EXERCISE PROMPT: Go through the entries below and print, exactly, the lines starting at the one with "ATOM 47 C C" and ending at the one with "ATOM 103 N N", keeping both ends and no others.

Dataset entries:
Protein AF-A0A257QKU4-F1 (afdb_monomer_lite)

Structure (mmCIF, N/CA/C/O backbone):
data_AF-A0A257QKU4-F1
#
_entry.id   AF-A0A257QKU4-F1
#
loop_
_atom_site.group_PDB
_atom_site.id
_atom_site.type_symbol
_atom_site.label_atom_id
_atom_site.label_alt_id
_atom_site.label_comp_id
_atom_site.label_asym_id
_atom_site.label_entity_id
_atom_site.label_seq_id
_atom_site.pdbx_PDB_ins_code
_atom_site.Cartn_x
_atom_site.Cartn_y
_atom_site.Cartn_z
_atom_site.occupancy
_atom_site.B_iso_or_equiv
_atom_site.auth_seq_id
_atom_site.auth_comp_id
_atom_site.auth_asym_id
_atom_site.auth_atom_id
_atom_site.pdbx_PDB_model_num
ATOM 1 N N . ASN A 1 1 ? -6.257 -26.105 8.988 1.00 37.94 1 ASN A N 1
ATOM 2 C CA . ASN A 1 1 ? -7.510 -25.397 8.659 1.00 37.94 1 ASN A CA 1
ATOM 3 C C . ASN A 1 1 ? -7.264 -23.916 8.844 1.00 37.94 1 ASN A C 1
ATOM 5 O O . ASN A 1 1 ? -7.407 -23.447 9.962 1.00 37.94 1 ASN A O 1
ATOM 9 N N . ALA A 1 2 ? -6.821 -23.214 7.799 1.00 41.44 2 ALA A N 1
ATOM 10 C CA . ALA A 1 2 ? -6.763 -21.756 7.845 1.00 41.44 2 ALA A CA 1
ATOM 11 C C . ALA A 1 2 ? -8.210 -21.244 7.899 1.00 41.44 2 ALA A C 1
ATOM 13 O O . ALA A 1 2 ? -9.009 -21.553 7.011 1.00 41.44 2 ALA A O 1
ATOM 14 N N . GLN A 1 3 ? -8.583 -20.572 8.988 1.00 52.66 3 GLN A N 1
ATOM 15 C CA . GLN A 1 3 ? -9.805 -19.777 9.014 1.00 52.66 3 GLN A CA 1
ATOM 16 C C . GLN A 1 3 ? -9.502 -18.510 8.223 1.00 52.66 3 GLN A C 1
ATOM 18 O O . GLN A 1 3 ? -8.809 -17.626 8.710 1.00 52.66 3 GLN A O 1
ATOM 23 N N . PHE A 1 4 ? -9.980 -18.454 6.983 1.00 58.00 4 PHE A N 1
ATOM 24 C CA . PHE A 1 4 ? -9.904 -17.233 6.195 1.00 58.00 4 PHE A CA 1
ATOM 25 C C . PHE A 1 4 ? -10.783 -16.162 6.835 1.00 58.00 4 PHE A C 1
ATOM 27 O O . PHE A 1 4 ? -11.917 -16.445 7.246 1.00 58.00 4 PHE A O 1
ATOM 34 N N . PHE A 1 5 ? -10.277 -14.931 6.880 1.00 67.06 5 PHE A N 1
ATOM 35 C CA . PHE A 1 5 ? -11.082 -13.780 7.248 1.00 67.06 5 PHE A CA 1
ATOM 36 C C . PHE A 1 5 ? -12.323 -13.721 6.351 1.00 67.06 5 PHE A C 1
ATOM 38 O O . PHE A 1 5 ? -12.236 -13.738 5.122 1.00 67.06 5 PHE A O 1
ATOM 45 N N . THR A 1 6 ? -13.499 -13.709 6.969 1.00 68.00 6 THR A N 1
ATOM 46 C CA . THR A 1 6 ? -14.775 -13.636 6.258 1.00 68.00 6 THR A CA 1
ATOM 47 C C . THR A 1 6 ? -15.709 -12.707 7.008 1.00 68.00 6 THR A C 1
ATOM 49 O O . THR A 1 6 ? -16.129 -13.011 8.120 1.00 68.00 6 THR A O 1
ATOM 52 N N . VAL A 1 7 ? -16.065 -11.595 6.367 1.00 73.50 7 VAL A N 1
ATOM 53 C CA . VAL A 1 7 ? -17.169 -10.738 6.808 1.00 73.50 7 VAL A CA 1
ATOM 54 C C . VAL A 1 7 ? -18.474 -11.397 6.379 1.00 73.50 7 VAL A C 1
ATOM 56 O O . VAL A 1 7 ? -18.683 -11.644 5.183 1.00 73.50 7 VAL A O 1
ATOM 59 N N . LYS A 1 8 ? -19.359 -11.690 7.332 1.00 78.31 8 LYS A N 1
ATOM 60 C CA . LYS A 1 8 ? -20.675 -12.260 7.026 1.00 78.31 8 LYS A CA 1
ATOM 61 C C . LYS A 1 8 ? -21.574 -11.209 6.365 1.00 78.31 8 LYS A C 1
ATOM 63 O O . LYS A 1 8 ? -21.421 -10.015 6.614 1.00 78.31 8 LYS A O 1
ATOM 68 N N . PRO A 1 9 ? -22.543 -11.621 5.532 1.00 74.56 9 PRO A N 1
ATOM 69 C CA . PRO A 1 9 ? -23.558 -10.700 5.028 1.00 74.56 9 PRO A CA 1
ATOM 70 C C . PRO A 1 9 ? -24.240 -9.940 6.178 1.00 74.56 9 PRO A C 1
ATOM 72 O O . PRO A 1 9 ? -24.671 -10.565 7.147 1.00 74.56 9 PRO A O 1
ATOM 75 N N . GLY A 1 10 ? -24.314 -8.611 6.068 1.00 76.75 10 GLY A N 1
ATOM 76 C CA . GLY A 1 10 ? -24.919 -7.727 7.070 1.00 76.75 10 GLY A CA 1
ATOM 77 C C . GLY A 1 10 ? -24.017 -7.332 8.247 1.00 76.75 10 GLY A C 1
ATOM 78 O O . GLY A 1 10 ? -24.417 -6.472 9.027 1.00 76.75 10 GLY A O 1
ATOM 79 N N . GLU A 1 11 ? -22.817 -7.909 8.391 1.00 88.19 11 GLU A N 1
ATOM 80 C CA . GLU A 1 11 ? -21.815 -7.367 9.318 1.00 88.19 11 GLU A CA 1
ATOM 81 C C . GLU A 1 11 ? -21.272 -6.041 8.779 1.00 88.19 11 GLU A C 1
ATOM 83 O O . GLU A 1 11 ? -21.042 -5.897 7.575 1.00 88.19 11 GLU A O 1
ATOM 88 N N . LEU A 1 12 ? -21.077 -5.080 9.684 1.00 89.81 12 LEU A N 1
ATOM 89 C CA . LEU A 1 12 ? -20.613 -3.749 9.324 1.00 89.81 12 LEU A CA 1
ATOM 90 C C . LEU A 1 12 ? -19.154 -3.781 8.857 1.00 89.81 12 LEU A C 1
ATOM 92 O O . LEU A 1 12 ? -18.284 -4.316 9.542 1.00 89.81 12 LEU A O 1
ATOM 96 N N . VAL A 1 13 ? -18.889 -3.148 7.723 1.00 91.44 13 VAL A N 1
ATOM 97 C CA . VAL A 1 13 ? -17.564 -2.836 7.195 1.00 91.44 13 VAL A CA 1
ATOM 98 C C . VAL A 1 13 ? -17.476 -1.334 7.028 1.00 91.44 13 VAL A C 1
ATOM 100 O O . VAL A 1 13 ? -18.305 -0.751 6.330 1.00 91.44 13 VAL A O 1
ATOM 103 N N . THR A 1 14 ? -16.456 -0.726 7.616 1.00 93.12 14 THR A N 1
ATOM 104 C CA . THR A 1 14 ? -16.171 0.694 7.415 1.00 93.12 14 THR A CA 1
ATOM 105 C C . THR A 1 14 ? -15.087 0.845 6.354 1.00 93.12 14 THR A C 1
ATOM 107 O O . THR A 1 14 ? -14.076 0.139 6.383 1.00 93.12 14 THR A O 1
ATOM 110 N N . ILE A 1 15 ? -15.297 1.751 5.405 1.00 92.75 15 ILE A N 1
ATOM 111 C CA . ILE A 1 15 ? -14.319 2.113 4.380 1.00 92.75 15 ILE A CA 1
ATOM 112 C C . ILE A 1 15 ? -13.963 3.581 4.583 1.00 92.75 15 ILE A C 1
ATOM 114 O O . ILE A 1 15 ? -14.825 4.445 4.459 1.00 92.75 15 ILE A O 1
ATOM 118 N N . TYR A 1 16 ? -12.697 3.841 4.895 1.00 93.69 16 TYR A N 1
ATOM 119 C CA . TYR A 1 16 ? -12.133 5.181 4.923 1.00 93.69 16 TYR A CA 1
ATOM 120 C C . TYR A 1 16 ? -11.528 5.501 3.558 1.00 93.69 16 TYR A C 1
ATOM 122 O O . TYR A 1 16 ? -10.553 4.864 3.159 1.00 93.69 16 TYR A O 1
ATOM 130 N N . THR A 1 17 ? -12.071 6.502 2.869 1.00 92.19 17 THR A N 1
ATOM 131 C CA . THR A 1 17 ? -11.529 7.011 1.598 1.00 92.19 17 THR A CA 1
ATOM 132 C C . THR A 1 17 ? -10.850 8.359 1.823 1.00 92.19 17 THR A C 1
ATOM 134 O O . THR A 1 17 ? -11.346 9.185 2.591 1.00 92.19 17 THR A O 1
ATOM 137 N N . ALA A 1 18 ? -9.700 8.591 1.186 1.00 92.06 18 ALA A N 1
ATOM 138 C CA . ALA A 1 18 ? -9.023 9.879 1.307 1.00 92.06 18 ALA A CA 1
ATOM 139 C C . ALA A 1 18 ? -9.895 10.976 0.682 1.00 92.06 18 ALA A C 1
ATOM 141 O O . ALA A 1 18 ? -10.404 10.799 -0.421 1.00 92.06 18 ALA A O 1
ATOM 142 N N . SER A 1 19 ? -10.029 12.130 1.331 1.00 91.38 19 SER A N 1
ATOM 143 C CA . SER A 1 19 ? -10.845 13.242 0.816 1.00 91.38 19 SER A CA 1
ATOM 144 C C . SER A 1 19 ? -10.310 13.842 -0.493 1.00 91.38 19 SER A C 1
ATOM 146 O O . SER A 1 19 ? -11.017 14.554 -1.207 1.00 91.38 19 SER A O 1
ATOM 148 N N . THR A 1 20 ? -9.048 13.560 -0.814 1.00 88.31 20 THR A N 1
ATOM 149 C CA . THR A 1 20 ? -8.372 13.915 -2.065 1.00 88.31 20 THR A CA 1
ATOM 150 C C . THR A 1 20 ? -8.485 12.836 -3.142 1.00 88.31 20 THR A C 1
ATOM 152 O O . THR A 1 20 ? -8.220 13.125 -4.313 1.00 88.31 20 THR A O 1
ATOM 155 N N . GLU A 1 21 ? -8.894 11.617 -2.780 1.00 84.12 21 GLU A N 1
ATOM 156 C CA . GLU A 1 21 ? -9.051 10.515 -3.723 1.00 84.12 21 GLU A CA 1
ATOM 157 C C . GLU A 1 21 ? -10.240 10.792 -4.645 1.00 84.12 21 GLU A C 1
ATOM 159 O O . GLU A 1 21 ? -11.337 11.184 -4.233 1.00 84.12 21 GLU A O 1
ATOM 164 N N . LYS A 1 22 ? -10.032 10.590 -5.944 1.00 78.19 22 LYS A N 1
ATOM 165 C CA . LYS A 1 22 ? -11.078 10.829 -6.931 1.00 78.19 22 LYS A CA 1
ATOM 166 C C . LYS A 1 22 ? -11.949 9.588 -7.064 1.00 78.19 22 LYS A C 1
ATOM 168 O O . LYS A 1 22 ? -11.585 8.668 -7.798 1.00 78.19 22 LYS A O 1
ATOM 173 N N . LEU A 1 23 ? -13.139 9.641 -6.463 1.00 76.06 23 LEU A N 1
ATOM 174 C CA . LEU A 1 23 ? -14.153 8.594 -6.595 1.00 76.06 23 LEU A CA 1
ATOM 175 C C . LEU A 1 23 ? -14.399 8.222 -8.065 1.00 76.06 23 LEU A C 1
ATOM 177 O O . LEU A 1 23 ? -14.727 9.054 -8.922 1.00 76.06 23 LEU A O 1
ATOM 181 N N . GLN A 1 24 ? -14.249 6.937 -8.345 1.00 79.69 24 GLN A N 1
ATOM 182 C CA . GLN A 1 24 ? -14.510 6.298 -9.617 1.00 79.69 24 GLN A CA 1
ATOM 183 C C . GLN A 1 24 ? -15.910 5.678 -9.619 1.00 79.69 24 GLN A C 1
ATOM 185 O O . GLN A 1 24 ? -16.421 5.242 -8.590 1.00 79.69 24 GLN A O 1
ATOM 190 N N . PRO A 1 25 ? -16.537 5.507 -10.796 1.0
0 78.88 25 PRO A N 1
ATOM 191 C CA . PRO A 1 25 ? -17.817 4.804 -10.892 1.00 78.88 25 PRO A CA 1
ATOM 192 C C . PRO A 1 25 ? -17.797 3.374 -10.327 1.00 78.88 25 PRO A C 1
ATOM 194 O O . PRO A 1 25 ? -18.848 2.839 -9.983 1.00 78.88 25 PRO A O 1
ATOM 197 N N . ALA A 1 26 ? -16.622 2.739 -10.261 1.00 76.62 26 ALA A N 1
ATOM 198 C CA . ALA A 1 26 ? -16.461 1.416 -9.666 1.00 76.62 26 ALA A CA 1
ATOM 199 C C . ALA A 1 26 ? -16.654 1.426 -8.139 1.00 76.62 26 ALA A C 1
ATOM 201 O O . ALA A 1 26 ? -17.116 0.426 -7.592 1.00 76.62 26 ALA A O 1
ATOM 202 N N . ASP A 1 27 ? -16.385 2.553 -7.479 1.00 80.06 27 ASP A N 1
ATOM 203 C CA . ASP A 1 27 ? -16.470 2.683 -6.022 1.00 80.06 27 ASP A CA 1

SOLUTION TO THIS TASK:
ATOM 47 C C . THR A 1 6 ? -15.709 -12.707 7.008 1.00 68.00 6 THR A C 1
ATOM 49 O O . THR A 1 6 ? -16.129 -13.011 8.120 1.00 68.00 6 THR A O 1
ATOM 52 N N . VAL A 1 7 ? -16.065 -11.595 6.367 1.00 73.50 7 VAL A N 1
ATOM 53 C CA . VAL A 1 7 ? -17.169 -10.738 6.808 1.00 73.50 7 VAL A CA 1
ATOM 54 C C . VAL A 1 7 ? -18.474 -11.397 6.379 1.00 73.50 7 VAL A C 1
ATOM 56 O O . VAL A 1 7 ? -18.683 -11.644 5.183 1.00 73.50 7 VAL A O 1
ATOM 59 N N . LYS A 1 8 ? -19.359 -11.690 7.332 1.00 78.31 8 LYS A N 1
ATOM 60 C CA . LYS A 1 8 ? -20.675 -12.260 7.026 1.00 78.31 8 LYS A CA 1
ATOM 61 C C . LYS A 1 8 ? -21.574 -11.209 6.365 1.00 78.31 8 LYS A C 1
ATOM 63 O O . LYS A 1 8 ? -21.421 -10.015 6.614 1.00 78.31 8 LYS A O 1
ATOM 68 N N . PRO A 1 9 ? -22.543 -11.621 5.532 1.00 74.56 9 PRO A N 1
ATOM 69 C CA . PRO A 1 9 ? -23.558 -10.700 5.028 1.00 74.56 9 PRO A CA 1
ATOM 70 C C . PRO A 1 9 ? -24.240 -9.940 6.178 1.00 74.56 9 PRO A C 1
ATOM 72 O O . PRO A 1 9 ? -24.671 -10.565 7.147 1.00 74.56 9 PRO A O 1
ATOM 75 N N . GLY A 1 10 ? -24.314 -8.611 6.068 1.00 76.75 10 GLY A N 1
ATOM 76 C CA . GLY A 1 10 ? -24.919 -7.727 7.070 1.00 76.75 10 GLY A CA 1
ATOM 77 C C . GLY A 1 10 ? -24.017 -7.332 8.247 1.00 76.75 10 GLY A C 1
ATOM 78 O O . GLY A 1 10 ? -24.417 -6.472 9.027 1.00 76.75 10 GLY A O 1
ATOM 79 N N . GLU A 1 11 ? -22.817 -7.909 8.391 1.00 88.19 11 GLU A N 1
ATOM 80 C CA . GLU A 1 11 ? -21.815 -7.367 9.318 1.00 88.19 11 GLU A CA 1
ATOM 81 C C . GLU A 1 11 ? -21.272 -6.041 8.779 1.00 88.19 11 GLU A C 1
ATOM 83 O O . GLU A 1 11 ? -21.042 -5.897 7.575 1.00 88.19 11 GLU A O 1
ATOM 88 N N . LEU A 1 12 ? -21.077 -5.080 9.684 1.00 89.81 12 LEU A N 1
ATOM 89 C CA . LEU A 1 12 ? -20.613 -3.749 9.324 1.00 89.81 12 LEU A CA 1
ATOM 90 C C . LEU A 1 12 ? -19.154 -3.781 8.857 1.00 89.81 12 LEU A C 1
ATOM 92 O O . LEU A 1 12 ? -18.284 -4.316 9.542 1.00 89.81 12 LEU A O 1
ATOM 96 N N . VAL A 1 13 ? -18.889 -3.148 7.723 1.00 91.44 13 VAL A N 1
ATOM 97 C CA . VAL A 1 13 ? -17.564 -2.836 7.195 1.00 91.44 13 VAL A CA 1
ATOM 98 C C . VAL A 1 13 ? -17.476 -1.334 7.028 1.00 91.44 13 VAL A C 1
ATOM 100 O O . VAL A 1 13 ? -18.305 -0.751 6.330 1.00 91.44 13 VAL A O 1
ATOM 103 N N . THR A 1 14 ? -16.456 -0.726 7.616 1.00 93.12 14 THR A N 1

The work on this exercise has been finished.